● **WORK REQUIRED**
Print, exactly as they appear, only the lines from the line that contains "ATOM 599 O O" through the end of the listing.

● **RAW DATA**
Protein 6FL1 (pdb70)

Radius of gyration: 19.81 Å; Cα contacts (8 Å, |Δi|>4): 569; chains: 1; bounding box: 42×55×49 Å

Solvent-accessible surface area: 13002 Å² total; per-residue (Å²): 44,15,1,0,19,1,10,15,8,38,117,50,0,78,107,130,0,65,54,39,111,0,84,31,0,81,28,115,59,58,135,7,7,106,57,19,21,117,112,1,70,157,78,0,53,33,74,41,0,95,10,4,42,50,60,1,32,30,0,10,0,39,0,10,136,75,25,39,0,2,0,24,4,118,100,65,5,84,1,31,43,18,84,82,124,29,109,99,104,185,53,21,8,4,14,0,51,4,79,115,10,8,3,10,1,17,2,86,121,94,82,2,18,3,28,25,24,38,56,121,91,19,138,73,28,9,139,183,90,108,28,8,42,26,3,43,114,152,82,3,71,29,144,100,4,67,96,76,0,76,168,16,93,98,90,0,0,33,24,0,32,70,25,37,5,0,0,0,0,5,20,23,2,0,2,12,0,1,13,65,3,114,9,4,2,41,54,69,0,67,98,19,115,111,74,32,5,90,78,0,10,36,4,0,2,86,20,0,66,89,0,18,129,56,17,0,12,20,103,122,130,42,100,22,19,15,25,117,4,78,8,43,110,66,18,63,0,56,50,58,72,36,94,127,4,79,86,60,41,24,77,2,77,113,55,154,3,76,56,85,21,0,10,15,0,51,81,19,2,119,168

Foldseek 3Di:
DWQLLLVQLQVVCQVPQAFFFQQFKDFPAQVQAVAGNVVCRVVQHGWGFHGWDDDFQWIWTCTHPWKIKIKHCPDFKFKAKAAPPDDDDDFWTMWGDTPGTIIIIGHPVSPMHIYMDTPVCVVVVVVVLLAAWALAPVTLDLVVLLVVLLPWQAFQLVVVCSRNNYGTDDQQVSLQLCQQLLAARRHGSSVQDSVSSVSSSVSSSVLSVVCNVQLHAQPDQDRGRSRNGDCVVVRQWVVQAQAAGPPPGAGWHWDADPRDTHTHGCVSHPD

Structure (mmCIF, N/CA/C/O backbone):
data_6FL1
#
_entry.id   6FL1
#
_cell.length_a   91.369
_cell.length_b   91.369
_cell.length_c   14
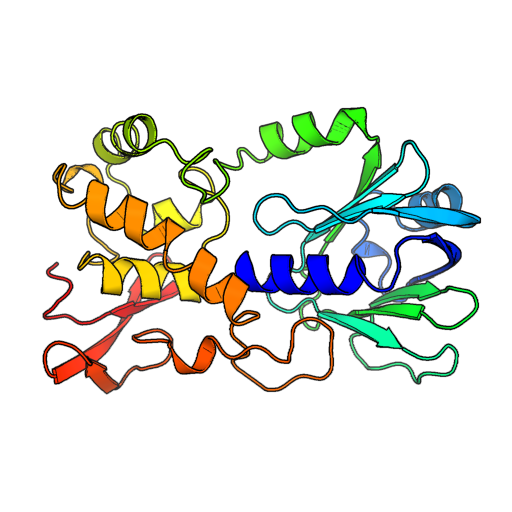1.673
_cell.angle_alpha   90.00
_cell.angle_beta   90.00
_cell.angle_gamma   90.00
#
_symmetry.space_group_name_H-M   'P 41 21 2'
#
loop_
_entity.id
_entity.type
_entity.pdbx_description
1 polymer "DNA (5'-D(*CP*TP*CP*TP*TP*TP(FOX)P*TP*TP*TP*CP*TP*CP*G)-3')"
2 polymer "DNA (5'-D(*GP*CP*GP*AP*GP*AP*AP*AP*CP*AP*AP*AP*GP*A)-3')"
3 polymer 'Formamidopyrimidine-DNA glycosylase'
4 non-polymer 'ZINC ION'
5 water water
#
loop_
_atom_site.group_PDB
_atom_site.id
_atom_site.type_symbol
_atom_site.label_atom_id
_atom_site.label_alt_id
_atom_site.label_comp_id
_atom_site.label_asym_id
_atom_site.label_entity_id
_atom_site.label_seq_id
_atom_site.pdbx_PDB_ins_code
_atom_site.Cartn_x
_atom_site.Cartn_y
_atom_site.Cartn_z
_atom_site.occupancy
_atom_site.B_iso_or_equiv
_atom_site.auth_seq_id
_atom_site.auth_comp_id
_atom_site.auth_asym_id
_atom_site.auth_atom_id
_atom_site.pdbx_PDB_model_num
ATOM 572 N N . PRO C 3 1 ? 13.970 -0.164 163.530 1.00 17.42 1 PRO A N 1
ATOM 573 C CA . PRO C 3 1 ? 13.090 -0.926 162.631 1.00 18.39 1 PRO A CA 1
ATOM 574 C C . PRO C 3 1 ? 13.466 -0.811 161.152 1.00 18.04 1 PRO A C 1
ATOM 575 O O . PRO C 3 1 ? 14.125 0.143 160.742 1.00 22.18 1 PRO A O 1
ATOM 579 N N . GLU C 3 2 ? 13.024 -1.772 160.349 1.00 13.37 2 GLU A N 1
ATOM 580 C CA . GLU C 3 2 ? 13.206 -1.709 158.905 1.00 14.66 2 GLU A CA 1
ATOM 581 C C . GLU C 3 2 ? 11.856 -1.395 158.262 1.00 14.80 2 GLU A C 1
ATOM 582 O O . GLU C 3 2 ? 10.864 -1.150 158.952 1.00 15.91 2 GLU A O 1
ATOM 588 N N . LEU C 3 3 ? 11.821 -1.354 156.935 1.00 14.48 3 LEU A N 1
ATOM 589 C CA . LEU C 3 3 ? 10.590 -0.929 156.273 1.00 14.16 3 LEU A CA 1
ATOM 590 C C . LEU C 3 3 ? 9.354 -1.704 156.727 1.00 14.28 3 LEU A C 1
ATOM 591 O O . LEU C 3 3 ? 8.322 -1.059 156.977 1.00 15.35 3 LEU A O 1
ATOM 596 N N . PRO C 3 4 ? 9.373 -3.038 156.867 1.00 14.66 4 PRO A N 1
ATOM 597 C CA . PRO C 3 4 ? 8.128 -3.726 157.262 1.00 14.22 4 PRO A CA 1
ATOM 598 C C . PRO C 3 4 ? 7.617 -3.297 158.622 1.00 16.62 4 PRO A C 1
ATOM 599 O O . PRO C 3 4 ? 6.404 -3.163 158.812 1.00 16.61 4 PRO A O 1
ATOM 603 N N . GLU C 3 5 ? 8.524 -3.085 159.573 1.00 14.89 5 GLU A N 1
ATOM 604 C CA . GLU C 3 5 ? 8.124 -2.615 160.895 1.00 16.28 5 GLU A CA 1
ATOM 605 C C . GLU C 3 5 ? 7.590 -1.190 160.845 1.00 18.63 5 GLU A C 1
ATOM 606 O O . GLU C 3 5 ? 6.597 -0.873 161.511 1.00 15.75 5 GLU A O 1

● **COMPLETED EXERCISE**
ATOM 599 O O . PRO C 3 4 ? 6.404 -3.163 158.812 1.00 16.61 4 PRO A O 1
ATOM 603 N N . GLU C 3 5 ? 8.524 -3.085 159.573 1.00 14.89 5 GLU A N 1
ATOM 604 C CA . GLU C 3 5 ? 8.124 -2.615 160.895 1.00 16.28 5 GLU A CA 1
ATOM 605 C C . GLU C 3 5 ? 7.590 -1.190 160.845 1.00 18.63 5 GLU A C 1
ATOM 606 O O . GLU C 3 5 ? 6.597 -0.873 161.511 1.00 15.75 5 GLU A O 1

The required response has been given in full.